## Aim of the task
Find the line with "ATOM 3 C C ." in the entries below, then output every line from it down to the line with "ATOM 29 O O", exactly and with no pictures.

⁂

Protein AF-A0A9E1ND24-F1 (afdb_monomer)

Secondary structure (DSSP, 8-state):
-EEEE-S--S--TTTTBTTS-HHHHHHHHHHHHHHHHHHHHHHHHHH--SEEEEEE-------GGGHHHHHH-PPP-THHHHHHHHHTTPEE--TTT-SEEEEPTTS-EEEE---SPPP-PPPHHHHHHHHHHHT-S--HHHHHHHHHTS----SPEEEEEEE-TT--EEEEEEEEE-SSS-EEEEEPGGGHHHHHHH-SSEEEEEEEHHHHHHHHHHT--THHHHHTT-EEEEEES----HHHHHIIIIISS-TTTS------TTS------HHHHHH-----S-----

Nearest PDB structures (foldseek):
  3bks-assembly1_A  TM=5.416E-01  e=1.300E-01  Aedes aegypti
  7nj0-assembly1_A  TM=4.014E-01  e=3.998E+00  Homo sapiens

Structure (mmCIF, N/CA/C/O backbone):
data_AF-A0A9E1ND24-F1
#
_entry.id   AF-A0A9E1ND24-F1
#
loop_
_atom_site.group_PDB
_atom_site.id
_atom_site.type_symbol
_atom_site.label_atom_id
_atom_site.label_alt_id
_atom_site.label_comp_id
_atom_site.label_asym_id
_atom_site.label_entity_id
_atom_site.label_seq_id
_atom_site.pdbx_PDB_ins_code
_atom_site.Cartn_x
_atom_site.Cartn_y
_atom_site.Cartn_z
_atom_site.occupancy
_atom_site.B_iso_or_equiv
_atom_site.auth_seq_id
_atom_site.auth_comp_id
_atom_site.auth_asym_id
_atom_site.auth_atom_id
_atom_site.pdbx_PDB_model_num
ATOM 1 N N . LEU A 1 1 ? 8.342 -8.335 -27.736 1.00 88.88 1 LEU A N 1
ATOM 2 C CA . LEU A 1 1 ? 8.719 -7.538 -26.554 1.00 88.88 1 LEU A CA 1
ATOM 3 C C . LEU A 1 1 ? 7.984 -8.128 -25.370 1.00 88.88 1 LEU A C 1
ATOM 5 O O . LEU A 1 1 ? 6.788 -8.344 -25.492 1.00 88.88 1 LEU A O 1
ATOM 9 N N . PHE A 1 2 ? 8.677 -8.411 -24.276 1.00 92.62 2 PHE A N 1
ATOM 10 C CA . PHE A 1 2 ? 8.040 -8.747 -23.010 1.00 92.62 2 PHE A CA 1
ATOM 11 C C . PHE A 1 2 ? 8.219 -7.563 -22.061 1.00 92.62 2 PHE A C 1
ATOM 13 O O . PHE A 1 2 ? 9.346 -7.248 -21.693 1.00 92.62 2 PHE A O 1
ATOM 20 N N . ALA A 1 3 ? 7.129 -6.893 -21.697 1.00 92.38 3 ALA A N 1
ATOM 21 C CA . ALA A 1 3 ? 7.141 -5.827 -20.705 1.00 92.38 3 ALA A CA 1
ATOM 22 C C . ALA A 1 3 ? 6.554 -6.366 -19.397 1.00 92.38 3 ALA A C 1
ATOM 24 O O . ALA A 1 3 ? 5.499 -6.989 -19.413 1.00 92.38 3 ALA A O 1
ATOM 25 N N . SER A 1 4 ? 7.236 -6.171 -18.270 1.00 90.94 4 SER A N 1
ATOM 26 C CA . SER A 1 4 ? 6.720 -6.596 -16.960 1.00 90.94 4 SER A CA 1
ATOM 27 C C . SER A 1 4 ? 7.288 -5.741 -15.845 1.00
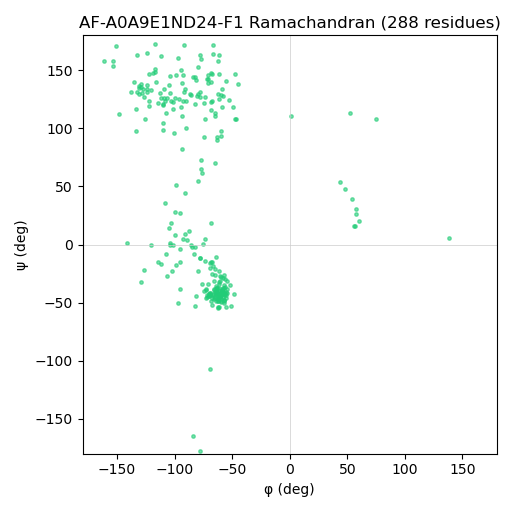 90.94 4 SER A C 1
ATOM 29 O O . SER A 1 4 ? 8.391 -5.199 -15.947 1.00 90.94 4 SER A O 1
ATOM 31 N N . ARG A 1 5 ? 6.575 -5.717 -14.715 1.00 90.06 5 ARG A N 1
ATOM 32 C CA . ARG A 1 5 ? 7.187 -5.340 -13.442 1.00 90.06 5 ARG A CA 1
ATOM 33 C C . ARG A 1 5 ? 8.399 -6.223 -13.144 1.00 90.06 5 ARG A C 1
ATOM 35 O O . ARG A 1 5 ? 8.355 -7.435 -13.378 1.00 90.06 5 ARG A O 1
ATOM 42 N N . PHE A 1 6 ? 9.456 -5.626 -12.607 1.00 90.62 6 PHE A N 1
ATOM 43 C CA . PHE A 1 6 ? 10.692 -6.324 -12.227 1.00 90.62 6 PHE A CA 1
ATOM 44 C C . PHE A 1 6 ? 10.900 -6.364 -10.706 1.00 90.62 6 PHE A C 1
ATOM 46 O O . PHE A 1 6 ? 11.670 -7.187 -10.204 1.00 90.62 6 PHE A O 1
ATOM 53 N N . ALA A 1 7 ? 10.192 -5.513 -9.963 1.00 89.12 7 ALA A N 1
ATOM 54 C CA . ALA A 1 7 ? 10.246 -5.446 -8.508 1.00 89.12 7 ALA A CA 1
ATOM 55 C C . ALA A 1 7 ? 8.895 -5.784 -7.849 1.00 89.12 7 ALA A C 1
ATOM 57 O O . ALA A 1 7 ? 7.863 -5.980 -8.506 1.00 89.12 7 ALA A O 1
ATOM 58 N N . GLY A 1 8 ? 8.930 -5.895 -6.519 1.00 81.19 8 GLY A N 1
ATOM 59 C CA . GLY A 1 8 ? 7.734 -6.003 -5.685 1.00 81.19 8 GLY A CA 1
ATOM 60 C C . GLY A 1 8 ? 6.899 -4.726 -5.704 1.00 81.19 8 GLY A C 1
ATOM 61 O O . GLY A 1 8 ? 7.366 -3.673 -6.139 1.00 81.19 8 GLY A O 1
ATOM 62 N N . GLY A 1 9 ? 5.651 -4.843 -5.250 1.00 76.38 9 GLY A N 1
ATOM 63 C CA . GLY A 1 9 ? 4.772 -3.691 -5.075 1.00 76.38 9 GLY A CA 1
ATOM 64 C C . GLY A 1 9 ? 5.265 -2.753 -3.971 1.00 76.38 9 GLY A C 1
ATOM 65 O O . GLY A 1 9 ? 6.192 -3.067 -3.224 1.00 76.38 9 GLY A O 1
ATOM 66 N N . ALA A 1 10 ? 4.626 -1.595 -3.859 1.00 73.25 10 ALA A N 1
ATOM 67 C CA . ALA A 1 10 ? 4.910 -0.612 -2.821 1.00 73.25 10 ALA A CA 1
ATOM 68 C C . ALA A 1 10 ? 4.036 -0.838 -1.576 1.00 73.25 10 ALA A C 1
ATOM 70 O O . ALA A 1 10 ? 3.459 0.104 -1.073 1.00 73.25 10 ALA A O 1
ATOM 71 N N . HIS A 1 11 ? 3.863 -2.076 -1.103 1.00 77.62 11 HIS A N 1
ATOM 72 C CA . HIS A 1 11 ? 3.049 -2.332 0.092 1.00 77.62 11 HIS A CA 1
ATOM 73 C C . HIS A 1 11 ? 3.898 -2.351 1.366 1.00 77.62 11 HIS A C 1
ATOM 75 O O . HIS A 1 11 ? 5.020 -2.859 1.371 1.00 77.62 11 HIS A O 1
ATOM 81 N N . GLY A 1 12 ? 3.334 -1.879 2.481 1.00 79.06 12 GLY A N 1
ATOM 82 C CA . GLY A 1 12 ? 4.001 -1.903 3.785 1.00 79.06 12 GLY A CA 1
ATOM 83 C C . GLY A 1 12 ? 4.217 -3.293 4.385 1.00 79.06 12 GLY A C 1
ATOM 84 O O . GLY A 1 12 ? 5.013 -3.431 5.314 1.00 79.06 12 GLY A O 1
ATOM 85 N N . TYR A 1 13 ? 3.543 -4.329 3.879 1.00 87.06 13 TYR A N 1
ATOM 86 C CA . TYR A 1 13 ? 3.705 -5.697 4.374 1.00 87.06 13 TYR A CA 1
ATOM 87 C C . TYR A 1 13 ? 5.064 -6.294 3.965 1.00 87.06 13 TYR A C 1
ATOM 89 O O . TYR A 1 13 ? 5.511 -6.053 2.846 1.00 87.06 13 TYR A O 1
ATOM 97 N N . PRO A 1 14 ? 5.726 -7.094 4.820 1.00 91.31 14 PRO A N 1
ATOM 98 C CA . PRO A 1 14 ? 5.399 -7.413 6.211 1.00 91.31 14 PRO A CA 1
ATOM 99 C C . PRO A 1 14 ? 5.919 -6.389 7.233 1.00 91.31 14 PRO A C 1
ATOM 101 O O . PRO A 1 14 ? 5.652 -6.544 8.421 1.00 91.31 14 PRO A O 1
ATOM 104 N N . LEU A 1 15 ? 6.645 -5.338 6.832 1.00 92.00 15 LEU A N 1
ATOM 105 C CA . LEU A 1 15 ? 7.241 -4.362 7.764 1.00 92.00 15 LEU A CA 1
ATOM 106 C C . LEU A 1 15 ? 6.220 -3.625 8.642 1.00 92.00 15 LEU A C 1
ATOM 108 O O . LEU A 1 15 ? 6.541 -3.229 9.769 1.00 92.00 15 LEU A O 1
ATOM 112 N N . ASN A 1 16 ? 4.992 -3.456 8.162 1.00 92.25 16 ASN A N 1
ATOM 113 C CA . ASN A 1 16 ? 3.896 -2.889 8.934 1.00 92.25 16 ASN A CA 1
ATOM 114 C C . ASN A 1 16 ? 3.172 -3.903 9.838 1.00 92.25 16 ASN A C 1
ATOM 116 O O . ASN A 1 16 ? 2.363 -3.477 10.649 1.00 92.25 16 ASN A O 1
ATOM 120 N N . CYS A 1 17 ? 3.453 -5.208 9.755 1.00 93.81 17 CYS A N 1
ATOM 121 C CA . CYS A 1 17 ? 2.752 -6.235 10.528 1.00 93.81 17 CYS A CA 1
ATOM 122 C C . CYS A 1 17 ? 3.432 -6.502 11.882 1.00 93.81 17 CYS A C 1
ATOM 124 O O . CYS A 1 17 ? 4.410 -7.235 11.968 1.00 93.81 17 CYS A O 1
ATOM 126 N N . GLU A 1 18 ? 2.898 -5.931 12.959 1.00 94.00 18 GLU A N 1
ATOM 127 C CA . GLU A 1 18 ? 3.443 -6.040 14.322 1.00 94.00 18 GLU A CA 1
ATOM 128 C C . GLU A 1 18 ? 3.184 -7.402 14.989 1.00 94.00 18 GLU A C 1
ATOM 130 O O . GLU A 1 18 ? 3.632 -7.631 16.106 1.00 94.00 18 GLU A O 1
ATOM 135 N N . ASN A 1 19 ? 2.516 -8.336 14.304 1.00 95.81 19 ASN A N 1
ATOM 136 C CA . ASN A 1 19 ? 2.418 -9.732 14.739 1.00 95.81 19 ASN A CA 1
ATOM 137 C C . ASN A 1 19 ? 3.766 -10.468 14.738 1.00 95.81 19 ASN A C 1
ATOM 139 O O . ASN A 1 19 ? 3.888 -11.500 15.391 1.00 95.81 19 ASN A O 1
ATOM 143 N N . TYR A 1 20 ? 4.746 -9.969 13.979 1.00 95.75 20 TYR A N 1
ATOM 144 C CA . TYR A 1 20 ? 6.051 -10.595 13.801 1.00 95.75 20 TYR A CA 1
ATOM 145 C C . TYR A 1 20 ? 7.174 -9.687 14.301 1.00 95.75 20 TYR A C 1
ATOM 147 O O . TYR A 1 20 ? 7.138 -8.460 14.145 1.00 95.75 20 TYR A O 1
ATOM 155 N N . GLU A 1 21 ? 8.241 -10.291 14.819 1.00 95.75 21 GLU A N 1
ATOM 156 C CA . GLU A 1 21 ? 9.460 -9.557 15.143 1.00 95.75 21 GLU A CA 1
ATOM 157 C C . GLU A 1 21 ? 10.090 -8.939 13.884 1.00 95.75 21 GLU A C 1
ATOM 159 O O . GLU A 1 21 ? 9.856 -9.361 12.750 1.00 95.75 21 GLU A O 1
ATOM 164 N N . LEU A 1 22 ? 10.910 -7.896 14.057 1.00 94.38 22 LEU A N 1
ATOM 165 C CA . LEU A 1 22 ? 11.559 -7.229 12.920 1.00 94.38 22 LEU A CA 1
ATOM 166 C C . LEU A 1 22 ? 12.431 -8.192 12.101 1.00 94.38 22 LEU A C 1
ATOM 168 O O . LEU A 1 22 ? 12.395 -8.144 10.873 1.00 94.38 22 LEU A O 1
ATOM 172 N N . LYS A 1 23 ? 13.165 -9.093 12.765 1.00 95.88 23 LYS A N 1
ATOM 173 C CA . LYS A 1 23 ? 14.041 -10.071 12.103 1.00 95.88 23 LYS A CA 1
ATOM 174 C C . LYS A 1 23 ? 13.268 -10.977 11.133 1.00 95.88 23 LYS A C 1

⁂

## Answer box
ATOM 3 C C . LEU A 1 1 ? 7.984 -8.128 -25.370 1.00 88.88 1 LEU A C 1
ATOM 5 O O . LEU A 1 1 ? 6.788 -8.344 -25.492 1.00 88.88 1 LEU A O 1
ATOM 9 N N . PHE A 1 2 ? 8.677 -8.411 -24.276 1.00 92.62 2 PHE A N 1
ATOM 10 C CA . PHE A 1 2 ? 8.040 -8.747 -23.010 1.00 92.62 2 PHE A CA 1
ATOM 11 C C . PHE A 1 2 ? 8.219 -7.563 -22.061 1.00 92.62 2 PHE A C 1
ATOM 13 O O . PHE A 1 2 ? 9.346 -7.248 -21.693 1.00 92.62 2 PHE A O 1
ATOM 20 N N . ALA A 1 3 ? 7.129 -6.893 -21.697 1.00 92.38 3 ALA A N 1
ATOM 21 C CA . ALA A 1 3 ? 7.141 -5.827 -20.705 1.00 92.38 3 ALA A CA 1
ATOM 22 C C . ALA A 1 3 ? 6.554 -6.366 -19.397 1.00 92.38 3 ALA A C 1
ATOM 24 O O . ALA A 1 3 ? 5.499 -6.989 -19.413 1.00 92.38 3 ALA A O 1
ATOM 25 N N . SER A 1 4 ? 7.236 -6.171 -18.270 1.00 90.94 4 SER A N 1
ATOM 26 C CA . SER A 1 4 ? 6.720 -6.596 -16.960 1.00 90.94 4 SER A CA 1
ATOM 27 C C . SER A 1 4 ? 7.288 -5.741 -15.845 1.00
 90.94 4 SER A C 1
ATOM 29 O O . SER A 1 4 ? 8.391 -5.199 -15.947 1.00 90.94 4 SER A O 1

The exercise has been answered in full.